こうして謀反を起こすかもしれないと考えられるほどの影響力を有していた政宗は、2代秀忠・3代家光の代になっても依然として勢力を維持していました。御家お取り潰しの沙汰を下される大名も少なくなかったにもかかわらず、外様大名の伊達氏がこれほど力を維持していたのは、政宗の力も作用していたでしょう。
とくに有名なエピソードは、家光が参勤交代制を発布した際、進んでそれに従う旨を申し出た逸話でしょう。このエピソードに関して真偽がどれほど正確なのかは問題ですが、これだけでなくさまざまな点で政宗は家光から尊敬のまなざしを向けられていたという事実が浮かび上がってきます。
こうして家光からも信頼を置かれていた政宗は天下取りこそ叶いませんでしたが、かなり充実した晩年を過ごしていたと考えてもよいでしょう。
政宗最期の時 江戸への最期の旅立ち
充実した晩年を送っていた政宗でしたが、寛永13年(1636)に入ると体調を崩すようになりました。死期を悟っていたのか、家臣に対して辞世の和歌を披露するなどの行動を見せており、江戸への出立を予定より早めて仙台を旅立ちます。その旅立ちの前に、政宗が友とした鳥・ホトトギスの声を一聴しようと奔走していた様子が『政宗公御名言集』に確認できます。
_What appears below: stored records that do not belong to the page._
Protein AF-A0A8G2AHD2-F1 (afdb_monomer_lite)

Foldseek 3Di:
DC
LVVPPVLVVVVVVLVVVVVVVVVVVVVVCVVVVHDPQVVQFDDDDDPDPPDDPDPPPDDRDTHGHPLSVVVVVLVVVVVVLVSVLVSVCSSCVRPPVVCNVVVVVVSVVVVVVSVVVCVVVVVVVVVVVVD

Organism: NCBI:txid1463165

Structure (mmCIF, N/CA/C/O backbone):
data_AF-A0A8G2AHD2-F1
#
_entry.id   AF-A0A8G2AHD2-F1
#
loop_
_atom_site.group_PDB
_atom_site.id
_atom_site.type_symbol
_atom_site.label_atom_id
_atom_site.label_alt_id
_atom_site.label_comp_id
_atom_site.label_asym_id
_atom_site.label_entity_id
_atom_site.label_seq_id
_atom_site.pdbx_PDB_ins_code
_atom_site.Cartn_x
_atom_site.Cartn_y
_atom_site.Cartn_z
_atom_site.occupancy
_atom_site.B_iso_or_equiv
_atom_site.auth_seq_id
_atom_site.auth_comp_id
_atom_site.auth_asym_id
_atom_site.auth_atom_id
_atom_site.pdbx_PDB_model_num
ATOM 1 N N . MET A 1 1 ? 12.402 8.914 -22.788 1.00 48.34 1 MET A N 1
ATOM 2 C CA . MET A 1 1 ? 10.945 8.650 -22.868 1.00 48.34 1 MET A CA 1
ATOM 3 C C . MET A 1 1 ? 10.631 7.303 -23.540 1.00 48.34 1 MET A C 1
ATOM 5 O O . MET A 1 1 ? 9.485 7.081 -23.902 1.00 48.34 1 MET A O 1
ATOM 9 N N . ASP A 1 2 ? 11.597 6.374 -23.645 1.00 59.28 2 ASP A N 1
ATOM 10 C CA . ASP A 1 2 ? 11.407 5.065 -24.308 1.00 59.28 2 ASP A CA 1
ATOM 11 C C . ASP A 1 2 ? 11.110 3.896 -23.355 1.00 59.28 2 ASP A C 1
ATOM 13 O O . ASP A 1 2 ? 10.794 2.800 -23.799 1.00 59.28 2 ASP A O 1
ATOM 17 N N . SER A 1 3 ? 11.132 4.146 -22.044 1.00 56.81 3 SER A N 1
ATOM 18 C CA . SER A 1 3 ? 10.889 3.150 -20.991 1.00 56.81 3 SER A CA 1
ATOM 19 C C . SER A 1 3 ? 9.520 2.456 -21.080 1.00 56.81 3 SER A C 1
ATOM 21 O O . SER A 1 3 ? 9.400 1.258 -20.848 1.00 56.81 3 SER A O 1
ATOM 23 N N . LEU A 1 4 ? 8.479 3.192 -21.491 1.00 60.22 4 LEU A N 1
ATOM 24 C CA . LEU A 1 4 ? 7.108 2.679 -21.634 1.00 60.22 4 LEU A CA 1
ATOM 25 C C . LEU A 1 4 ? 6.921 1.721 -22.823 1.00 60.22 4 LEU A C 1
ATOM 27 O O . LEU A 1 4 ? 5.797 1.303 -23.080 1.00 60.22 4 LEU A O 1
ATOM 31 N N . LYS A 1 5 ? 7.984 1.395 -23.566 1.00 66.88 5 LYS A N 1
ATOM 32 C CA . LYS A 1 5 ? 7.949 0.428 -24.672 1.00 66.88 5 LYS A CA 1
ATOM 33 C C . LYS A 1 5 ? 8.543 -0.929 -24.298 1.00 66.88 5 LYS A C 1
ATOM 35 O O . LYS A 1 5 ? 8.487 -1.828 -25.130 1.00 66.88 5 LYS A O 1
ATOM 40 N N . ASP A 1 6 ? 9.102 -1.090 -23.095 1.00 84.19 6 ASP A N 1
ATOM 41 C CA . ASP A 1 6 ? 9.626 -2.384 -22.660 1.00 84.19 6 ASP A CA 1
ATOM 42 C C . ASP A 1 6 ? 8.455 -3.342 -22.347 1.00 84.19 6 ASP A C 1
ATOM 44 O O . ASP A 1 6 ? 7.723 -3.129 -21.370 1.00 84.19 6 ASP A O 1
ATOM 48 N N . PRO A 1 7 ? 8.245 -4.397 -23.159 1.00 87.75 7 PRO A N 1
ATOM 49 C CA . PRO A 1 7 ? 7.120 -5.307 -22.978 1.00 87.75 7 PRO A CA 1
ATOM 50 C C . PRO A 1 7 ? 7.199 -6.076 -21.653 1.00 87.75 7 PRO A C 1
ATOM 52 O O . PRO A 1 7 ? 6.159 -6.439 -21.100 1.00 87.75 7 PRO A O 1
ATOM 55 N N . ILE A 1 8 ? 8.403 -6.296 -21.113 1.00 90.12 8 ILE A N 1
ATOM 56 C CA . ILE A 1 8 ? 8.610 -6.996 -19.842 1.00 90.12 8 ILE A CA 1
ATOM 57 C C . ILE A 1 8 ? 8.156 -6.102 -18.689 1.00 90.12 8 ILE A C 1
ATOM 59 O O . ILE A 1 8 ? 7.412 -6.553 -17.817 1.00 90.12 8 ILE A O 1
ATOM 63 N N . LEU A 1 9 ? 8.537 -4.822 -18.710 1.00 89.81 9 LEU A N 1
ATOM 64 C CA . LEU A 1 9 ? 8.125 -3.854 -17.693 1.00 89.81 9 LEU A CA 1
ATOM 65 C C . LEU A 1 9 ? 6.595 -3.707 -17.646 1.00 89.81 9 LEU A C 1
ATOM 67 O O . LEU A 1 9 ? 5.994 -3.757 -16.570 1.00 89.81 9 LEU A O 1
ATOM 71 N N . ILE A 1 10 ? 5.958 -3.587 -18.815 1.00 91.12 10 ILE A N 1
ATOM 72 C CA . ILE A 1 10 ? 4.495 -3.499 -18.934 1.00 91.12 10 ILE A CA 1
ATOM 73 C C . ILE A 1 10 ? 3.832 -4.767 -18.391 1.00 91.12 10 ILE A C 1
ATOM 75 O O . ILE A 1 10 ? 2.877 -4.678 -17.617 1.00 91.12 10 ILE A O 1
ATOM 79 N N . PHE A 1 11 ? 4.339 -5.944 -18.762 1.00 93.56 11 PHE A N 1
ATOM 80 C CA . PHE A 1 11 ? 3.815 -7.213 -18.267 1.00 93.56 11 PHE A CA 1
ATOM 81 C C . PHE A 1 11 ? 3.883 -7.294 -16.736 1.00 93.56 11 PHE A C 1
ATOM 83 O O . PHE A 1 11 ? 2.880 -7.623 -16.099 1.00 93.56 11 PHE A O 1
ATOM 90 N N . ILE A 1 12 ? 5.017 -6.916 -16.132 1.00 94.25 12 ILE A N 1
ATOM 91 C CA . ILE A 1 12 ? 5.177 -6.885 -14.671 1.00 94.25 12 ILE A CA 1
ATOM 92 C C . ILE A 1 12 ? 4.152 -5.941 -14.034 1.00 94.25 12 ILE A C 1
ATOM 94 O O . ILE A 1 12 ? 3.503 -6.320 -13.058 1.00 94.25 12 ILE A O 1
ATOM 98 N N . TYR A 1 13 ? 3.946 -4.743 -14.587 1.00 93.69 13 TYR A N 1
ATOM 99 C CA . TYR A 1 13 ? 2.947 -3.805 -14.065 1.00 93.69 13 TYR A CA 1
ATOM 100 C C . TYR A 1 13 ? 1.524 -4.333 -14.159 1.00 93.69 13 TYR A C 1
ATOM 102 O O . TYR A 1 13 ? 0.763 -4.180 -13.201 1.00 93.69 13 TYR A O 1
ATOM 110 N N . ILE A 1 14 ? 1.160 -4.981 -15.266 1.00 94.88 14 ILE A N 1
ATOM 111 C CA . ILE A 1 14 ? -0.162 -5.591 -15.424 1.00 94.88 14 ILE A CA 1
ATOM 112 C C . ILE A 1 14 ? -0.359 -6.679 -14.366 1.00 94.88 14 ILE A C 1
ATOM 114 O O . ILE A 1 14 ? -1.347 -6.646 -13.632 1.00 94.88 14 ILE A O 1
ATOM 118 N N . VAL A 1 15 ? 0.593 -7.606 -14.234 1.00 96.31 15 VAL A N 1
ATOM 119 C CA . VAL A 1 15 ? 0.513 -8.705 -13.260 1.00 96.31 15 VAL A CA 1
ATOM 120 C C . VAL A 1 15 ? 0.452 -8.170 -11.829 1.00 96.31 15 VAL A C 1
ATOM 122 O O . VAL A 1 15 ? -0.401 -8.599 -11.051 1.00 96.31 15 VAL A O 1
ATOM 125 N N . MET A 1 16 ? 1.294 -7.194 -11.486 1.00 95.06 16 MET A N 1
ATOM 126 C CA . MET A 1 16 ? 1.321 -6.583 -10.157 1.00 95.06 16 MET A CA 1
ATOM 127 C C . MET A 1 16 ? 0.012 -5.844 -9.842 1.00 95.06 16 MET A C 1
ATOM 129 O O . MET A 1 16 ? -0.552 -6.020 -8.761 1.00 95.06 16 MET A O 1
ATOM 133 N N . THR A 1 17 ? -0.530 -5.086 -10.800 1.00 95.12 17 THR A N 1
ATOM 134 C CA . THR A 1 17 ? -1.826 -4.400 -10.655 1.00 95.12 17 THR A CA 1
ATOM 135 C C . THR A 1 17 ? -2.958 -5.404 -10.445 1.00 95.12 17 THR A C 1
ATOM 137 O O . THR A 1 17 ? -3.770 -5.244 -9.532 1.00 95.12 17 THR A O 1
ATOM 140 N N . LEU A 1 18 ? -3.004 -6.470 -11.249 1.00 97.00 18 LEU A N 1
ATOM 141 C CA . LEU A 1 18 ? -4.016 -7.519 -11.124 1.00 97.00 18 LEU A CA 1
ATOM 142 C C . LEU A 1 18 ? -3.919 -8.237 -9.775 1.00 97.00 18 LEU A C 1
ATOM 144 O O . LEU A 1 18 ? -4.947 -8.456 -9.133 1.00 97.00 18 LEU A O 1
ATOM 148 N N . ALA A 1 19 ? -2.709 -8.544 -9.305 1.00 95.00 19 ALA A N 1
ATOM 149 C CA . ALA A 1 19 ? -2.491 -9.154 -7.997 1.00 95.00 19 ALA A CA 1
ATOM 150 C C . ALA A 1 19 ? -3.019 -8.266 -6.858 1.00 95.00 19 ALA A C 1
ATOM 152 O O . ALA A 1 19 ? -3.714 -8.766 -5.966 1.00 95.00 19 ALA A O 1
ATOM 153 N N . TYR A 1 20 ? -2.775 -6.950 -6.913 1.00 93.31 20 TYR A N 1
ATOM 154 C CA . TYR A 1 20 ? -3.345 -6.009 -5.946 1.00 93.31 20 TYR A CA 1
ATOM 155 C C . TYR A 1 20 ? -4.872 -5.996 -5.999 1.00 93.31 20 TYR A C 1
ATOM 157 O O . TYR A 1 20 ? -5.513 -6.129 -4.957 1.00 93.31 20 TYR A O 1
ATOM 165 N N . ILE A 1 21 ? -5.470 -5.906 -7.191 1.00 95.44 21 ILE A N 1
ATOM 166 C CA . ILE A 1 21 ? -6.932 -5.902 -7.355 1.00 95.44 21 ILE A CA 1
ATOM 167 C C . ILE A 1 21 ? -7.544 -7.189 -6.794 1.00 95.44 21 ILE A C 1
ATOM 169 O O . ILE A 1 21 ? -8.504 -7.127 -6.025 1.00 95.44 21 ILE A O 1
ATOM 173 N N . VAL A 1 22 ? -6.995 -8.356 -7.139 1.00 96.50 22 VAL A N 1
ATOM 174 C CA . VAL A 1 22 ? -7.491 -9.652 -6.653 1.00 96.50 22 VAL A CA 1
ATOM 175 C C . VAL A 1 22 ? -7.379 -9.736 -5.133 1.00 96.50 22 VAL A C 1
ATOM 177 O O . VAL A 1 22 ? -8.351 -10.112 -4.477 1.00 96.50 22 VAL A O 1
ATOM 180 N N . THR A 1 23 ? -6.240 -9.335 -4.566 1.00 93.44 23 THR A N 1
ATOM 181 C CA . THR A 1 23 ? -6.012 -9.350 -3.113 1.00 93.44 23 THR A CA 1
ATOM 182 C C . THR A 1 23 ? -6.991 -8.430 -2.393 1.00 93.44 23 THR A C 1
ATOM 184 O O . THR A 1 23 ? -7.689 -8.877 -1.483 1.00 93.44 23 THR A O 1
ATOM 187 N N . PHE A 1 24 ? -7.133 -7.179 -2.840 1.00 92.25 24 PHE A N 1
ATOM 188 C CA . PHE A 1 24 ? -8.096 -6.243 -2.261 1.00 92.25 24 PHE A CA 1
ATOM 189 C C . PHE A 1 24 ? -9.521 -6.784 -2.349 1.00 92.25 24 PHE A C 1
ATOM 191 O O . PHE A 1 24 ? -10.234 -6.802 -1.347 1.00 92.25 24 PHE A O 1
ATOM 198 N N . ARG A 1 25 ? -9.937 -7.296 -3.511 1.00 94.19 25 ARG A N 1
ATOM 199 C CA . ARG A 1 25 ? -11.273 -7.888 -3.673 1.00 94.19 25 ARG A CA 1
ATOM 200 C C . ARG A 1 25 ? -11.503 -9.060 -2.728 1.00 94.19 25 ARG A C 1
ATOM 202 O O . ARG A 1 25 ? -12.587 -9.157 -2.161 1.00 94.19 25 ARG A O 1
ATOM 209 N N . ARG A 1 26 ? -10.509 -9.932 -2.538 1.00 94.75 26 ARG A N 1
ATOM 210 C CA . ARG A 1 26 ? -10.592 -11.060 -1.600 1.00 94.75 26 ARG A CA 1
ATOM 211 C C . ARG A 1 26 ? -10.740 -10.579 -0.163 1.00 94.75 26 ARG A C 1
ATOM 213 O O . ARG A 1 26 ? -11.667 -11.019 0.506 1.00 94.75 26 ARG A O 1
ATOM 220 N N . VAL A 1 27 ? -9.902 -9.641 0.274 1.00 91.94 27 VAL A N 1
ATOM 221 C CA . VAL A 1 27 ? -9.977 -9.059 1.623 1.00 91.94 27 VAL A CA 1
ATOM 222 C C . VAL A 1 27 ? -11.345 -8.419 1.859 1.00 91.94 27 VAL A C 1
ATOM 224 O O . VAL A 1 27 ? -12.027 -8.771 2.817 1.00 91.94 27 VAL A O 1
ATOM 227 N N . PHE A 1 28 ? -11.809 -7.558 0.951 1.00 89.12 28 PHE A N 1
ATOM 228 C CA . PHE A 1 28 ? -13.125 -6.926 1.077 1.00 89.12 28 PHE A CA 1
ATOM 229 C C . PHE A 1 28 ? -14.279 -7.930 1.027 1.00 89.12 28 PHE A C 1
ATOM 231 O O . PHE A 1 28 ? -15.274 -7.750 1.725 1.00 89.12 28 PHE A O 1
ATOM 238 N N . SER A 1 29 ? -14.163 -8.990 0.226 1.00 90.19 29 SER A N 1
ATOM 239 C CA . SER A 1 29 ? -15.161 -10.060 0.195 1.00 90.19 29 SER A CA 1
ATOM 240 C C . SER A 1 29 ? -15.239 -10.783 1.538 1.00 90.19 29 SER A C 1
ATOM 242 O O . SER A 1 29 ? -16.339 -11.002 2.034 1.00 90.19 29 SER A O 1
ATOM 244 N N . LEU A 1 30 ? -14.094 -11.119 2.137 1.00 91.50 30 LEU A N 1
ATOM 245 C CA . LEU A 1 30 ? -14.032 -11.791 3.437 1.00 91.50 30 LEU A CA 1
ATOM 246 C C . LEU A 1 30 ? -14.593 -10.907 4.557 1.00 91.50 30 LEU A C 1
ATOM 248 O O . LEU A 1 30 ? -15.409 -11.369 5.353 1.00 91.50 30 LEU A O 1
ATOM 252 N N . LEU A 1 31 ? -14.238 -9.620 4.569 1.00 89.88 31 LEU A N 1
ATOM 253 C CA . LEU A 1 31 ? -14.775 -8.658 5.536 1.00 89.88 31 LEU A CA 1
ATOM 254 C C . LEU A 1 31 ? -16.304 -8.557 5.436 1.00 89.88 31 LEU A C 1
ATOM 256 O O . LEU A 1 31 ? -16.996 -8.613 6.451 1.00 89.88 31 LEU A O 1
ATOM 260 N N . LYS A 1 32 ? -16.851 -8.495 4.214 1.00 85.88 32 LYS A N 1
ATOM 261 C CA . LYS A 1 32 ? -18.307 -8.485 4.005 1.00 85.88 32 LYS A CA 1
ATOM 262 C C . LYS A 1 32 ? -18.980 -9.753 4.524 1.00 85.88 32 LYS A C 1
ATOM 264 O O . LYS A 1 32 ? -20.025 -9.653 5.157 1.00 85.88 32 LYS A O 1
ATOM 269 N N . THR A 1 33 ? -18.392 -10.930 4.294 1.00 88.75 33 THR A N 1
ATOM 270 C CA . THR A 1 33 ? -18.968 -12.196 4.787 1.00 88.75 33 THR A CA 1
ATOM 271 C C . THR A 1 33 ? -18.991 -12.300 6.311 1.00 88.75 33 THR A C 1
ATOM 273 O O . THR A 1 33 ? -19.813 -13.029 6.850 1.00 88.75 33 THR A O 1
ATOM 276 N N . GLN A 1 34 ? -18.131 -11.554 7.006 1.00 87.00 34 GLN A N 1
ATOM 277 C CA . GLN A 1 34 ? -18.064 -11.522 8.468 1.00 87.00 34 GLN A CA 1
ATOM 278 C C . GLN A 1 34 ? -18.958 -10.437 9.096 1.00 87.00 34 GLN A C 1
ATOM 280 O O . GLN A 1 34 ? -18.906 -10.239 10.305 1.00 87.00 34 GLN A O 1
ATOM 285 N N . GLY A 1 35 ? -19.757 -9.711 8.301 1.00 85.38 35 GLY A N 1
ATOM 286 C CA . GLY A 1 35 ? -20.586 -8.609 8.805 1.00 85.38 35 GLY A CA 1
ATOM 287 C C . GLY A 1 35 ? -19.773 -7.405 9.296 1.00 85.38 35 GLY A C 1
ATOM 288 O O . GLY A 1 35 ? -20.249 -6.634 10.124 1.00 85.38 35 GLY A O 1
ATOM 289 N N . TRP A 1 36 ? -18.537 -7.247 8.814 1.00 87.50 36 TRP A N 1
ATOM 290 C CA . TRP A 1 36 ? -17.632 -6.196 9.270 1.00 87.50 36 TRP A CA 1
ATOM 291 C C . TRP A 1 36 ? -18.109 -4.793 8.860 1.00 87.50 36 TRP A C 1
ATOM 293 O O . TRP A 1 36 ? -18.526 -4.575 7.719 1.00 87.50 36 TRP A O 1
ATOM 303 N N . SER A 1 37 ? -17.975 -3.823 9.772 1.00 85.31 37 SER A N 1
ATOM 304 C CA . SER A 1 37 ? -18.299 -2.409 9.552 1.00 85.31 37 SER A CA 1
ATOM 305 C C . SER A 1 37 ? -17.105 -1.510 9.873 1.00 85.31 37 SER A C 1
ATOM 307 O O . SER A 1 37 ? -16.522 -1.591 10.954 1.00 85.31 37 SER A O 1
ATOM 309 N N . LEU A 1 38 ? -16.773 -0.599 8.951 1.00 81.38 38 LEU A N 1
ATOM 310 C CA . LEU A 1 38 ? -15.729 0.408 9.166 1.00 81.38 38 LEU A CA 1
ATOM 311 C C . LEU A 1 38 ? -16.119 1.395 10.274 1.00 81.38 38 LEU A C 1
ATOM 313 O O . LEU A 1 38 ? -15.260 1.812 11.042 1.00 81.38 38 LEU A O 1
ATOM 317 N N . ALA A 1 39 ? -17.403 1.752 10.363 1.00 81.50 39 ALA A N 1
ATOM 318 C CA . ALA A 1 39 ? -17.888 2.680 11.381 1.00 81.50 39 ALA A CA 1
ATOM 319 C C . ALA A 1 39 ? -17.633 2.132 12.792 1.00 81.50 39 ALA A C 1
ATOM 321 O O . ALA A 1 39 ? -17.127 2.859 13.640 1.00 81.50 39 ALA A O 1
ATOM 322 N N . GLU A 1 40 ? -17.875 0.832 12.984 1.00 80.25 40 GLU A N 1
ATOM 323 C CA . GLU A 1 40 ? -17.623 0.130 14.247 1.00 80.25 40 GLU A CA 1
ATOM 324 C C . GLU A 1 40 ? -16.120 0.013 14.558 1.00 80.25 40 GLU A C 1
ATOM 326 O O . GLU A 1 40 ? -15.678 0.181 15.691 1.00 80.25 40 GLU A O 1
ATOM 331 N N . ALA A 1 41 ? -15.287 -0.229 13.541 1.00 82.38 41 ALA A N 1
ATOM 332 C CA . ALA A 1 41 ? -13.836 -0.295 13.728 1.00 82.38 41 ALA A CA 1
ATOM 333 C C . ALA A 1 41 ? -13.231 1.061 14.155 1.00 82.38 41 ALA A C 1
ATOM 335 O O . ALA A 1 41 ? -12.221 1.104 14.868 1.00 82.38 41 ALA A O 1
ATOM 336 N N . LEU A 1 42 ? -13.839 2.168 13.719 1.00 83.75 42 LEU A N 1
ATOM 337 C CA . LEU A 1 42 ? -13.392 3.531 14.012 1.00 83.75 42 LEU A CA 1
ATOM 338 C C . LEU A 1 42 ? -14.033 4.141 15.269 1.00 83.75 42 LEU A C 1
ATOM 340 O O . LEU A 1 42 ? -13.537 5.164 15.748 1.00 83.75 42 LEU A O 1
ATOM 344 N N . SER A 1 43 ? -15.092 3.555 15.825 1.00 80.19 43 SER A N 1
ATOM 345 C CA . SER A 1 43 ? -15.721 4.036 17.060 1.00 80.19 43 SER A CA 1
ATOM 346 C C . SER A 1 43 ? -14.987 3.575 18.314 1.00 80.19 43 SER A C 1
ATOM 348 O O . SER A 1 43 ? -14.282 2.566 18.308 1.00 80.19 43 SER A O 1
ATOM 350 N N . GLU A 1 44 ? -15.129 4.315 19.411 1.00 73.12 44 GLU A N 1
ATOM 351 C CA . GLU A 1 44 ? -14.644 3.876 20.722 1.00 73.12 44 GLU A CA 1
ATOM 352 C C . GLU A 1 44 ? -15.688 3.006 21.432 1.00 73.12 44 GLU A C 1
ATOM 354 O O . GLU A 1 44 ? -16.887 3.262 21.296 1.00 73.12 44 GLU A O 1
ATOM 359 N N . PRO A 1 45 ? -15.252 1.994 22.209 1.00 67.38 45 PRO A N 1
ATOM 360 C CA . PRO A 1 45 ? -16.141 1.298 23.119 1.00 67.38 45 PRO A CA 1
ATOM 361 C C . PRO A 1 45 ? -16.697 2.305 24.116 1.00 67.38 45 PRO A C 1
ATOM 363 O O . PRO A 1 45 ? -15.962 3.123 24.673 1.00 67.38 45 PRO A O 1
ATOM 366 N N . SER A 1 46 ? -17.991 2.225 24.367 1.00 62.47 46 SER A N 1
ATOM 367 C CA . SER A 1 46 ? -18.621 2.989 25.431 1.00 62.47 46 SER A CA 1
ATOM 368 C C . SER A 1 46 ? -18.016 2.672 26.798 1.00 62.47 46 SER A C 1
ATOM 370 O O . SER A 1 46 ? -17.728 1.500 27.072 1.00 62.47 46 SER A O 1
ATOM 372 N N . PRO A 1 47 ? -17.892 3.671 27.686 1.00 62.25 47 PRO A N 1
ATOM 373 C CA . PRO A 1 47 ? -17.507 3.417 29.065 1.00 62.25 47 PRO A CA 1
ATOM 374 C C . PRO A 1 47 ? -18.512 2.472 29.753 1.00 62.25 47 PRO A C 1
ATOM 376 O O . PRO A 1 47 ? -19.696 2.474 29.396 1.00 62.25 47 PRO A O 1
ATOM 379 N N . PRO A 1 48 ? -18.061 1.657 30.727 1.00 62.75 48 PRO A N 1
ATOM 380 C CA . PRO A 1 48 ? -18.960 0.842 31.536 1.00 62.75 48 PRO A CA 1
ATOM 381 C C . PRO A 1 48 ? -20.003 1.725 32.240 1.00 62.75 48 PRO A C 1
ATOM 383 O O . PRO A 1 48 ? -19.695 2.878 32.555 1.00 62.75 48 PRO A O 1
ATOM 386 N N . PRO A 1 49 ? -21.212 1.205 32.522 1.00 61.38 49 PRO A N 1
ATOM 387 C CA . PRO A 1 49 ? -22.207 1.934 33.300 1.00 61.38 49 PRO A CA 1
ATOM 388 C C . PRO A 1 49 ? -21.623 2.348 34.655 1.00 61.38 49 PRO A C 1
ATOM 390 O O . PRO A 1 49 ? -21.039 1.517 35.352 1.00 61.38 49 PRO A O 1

しかしホトトギスは旅立ちには縁起の悪い鳥とされており、その通り結果的に政宗の江戸への出立は片道限りのものとなりました。教養人であった政宗もこのことは知っていたに違いなく、最期にどのような思いでホトトギスを求めていたのかを考えると、感慨深いものがあります。
こうして江戸へと出立した政宗は、4月下旬に江戸入りします。その後、5月に家光に謁見しますが、その衰弱ぶりをみた家光は、寺社に政宗回復の祈祷をさせるとともに、侍医の半井驢庵を藩邸に派遣して治療にあたらせました。
5月下旬に政宗を見舞った家光ですが、その際にはもう先が長くないことが一目でわかるような状態であったとされています。また、この頃には腹部が大きく膨れ上がっており、現代でいうところの癌性腹膜炎を起こしていたという見解もあります。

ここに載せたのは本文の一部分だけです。